# Work item:
Set down, character for character, everything in the records below from the line holding "ATOM 15 C CA" down to the line holding "ATOM 57 C C", and no other line.

========

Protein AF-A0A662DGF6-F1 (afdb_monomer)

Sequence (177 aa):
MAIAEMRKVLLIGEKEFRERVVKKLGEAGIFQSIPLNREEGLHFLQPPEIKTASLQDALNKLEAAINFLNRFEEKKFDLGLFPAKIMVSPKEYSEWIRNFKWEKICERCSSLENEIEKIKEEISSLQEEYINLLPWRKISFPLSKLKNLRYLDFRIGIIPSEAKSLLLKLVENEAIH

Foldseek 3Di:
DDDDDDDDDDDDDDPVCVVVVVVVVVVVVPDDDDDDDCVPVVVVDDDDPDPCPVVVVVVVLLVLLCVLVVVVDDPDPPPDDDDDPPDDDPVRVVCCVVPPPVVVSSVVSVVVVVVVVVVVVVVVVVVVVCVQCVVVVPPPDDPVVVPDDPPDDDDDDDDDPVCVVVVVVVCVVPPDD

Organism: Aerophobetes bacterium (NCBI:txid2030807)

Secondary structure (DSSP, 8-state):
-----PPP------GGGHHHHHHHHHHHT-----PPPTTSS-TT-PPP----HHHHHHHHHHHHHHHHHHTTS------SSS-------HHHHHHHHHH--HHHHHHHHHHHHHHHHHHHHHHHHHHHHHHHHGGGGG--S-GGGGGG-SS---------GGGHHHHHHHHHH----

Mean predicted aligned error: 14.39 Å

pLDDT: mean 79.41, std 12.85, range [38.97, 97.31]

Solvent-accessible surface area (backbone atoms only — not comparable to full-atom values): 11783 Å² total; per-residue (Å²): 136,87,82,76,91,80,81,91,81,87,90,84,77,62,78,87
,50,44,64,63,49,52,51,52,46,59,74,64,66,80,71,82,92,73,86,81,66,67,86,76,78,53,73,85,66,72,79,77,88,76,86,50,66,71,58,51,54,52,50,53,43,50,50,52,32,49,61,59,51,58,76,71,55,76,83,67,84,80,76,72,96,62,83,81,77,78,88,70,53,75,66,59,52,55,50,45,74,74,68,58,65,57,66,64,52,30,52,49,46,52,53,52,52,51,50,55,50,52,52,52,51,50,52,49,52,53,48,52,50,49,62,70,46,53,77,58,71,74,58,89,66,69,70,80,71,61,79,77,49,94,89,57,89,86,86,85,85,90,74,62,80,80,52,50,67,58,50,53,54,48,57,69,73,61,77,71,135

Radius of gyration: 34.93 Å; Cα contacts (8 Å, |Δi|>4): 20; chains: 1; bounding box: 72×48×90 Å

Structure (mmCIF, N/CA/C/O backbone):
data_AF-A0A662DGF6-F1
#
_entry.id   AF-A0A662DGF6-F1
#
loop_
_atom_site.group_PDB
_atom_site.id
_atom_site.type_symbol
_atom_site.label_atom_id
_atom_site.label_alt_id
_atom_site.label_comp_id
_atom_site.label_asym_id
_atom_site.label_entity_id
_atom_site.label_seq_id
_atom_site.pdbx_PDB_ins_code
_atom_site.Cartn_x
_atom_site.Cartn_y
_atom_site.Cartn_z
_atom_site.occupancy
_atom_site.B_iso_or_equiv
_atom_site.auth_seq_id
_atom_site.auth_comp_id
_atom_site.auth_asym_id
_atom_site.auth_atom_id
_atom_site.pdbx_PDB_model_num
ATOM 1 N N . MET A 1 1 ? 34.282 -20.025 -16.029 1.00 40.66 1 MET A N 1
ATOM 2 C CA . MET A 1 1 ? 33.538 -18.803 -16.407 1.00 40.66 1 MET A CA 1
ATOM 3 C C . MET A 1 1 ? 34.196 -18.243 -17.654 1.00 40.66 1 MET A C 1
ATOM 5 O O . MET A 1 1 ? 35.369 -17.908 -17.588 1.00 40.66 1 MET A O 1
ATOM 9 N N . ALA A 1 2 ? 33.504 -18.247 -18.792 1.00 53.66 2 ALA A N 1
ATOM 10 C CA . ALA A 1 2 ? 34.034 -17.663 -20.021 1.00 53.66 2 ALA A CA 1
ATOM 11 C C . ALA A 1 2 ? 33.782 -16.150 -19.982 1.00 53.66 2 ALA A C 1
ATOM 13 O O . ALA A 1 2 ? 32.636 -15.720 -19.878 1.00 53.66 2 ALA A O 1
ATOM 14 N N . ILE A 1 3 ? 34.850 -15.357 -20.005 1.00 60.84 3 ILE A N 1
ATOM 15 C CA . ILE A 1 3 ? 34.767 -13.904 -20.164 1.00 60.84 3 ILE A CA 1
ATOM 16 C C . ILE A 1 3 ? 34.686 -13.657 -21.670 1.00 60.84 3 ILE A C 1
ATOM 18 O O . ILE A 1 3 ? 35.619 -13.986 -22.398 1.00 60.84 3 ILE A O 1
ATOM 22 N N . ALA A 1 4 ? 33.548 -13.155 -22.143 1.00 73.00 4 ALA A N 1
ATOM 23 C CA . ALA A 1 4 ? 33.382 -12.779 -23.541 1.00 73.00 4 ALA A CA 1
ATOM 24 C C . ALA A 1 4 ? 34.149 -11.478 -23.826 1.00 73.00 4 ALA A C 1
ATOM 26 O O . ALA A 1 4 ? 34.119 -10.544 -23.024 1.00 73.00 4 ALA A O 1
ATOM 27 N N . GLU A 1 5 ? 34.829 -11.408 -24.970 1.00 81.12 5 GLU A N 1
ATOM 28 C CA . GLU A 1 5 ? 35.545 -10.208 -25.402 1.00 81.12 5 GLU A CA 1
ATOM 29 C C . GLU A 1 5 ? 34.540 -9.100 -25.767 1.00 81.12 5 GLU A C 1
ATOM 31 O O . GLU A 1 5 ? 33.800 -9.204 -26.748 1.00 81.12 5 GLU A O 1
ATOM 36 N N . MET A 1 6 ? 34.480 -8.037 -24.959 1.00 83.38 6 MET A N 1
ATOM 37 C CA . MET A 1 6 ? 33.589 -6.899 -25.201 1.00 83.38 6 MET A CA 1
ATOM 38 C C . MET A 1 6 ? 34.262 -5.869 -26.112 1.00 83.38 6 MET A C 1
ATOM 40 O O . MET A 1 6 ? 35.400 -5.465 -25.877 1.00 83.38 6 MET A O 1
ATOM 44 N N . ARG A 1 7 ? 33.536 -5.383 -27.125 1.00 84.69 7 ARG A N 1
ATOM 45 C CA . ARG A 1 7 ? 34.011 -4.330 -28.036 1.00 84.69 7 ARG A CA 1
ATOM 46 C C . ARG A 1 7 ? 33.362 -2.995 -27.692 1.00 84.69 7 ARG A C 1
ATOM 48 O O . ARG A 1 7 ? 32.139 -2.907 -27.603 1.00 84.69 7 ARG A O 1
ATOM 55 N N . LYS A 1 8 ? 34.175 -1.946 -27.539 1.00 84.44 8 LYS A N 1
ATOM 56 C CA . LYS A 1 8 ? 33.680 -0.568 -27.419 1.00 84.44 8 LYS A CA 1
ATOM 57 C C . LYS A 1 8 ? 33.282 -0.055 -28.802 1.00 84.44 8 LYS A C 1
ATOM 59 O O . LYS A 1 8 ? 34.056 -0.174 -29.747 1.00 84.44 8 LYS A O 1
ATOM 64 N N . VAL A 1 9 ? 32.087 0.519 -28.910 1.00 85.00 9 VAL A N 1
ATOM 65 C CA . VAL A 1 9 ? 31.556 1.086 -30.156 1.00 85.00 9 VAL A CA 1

========

# Final answer:
ATOM 15 C CA . ILE A 1 3 ? 34.767 -13.904 -20.164 1.00 60.84 3 ILE A CA 1
ATOM 16 C C . ILE A 1 3 ? 34.686 -13.657 -21.670 1.00 60.84 3 ILE A C 1
ATOM 18 O O . ILE A 1 3 ? 35.619 -13.986 -22.398 1.00 60.84 3 ILE A O 1
ATOM 22 N N . ALA A 1 4 ? 33.548 -13.155 -22.143 1.00 73.00 4 ALA A N 1
ATOM 23 C CA . ALA A 1 4 ? 33.382 -12.779 -23.541 1.00 73.00 4 ALA A CA 1
ATOM 24 C C . ALA A 1 4 ? 34.149 -11.478 -23.826 1.00 73.00 4 ALA A C 1
ATOM 26 O O . ALA A 1 4 ? 34.119 -10.544 -23.024 1.00 73.00 4 ALA A O 1
ATOM 27 N N . GLU A 1 5 ? 34.829 -11.408 -24.970 1.00 81.12 5 GLU A N 1
ATOM 28 C CA . GLU A 1 5 ? 35.545 -10.208 -25.402 1.00 81.12 5 GLU A CA 1
ATOM 29 C C . GLU A 1 5 ? 34.540 -9.100 -25.767 1.00 81.12 5 GLU A C 1
ATOM 31 O O . GLU A 1 5 ? 33.800 -9.204 -26.748 1.00 81.12 5 GLU A O 1
ATOM 36 N N . MET A 1 6 ? 34.480 -8.037 -24.959 1.00 83.38 6 MET A N 1
ATOM 37 C CA . MET A 1 6 ? 33.589 -6.899 -25.201 1.00 83.38 6 MET A CA 1
ATOM 38 C C . MET A 1 6 ? 34.262 -5.869 -26.112 1.00 83.38 6 MET A C 1
ATOM 40 O O . MET A 1 6 ? 35.400 -5.465 -25.877 1.00 83.38 6 MET A O 1
ATOM 44 N N . ARG A 1 7 ? 33.536 -5.383 -27.125 1.00 84.69 7 ARG A N 1
ATOM 45 C CA . ARG A 1 7 ? 34.011 -4.330 -28.036 1.00 84.69 7 ARG A CA 1
ATOM 46 C C . ARG A 1 7 ? 33.362 -2.995 -27.692 1.00 84.69 7 ARG A C 1
ATOM 48 O O . ARG A 1 7 ? 32.139 -2.907 -27.603 1.00 84.69 7 ARG A O 1
ATOM 55 N N . LYS A 1 8 ? 34.175 -1.946 -27.539 1.00 84.44 8 LYS A N 1
ATOM 56 C CA . LYS A 1 8 ? 33.680 -0.568 -27.419 1.00 84.44 8 LYS A CA 1
ATOM 57 C C . LYS A 1 8 ? 33.282 -0.055 -28.802 1.00 84.44 8 LYS A C 1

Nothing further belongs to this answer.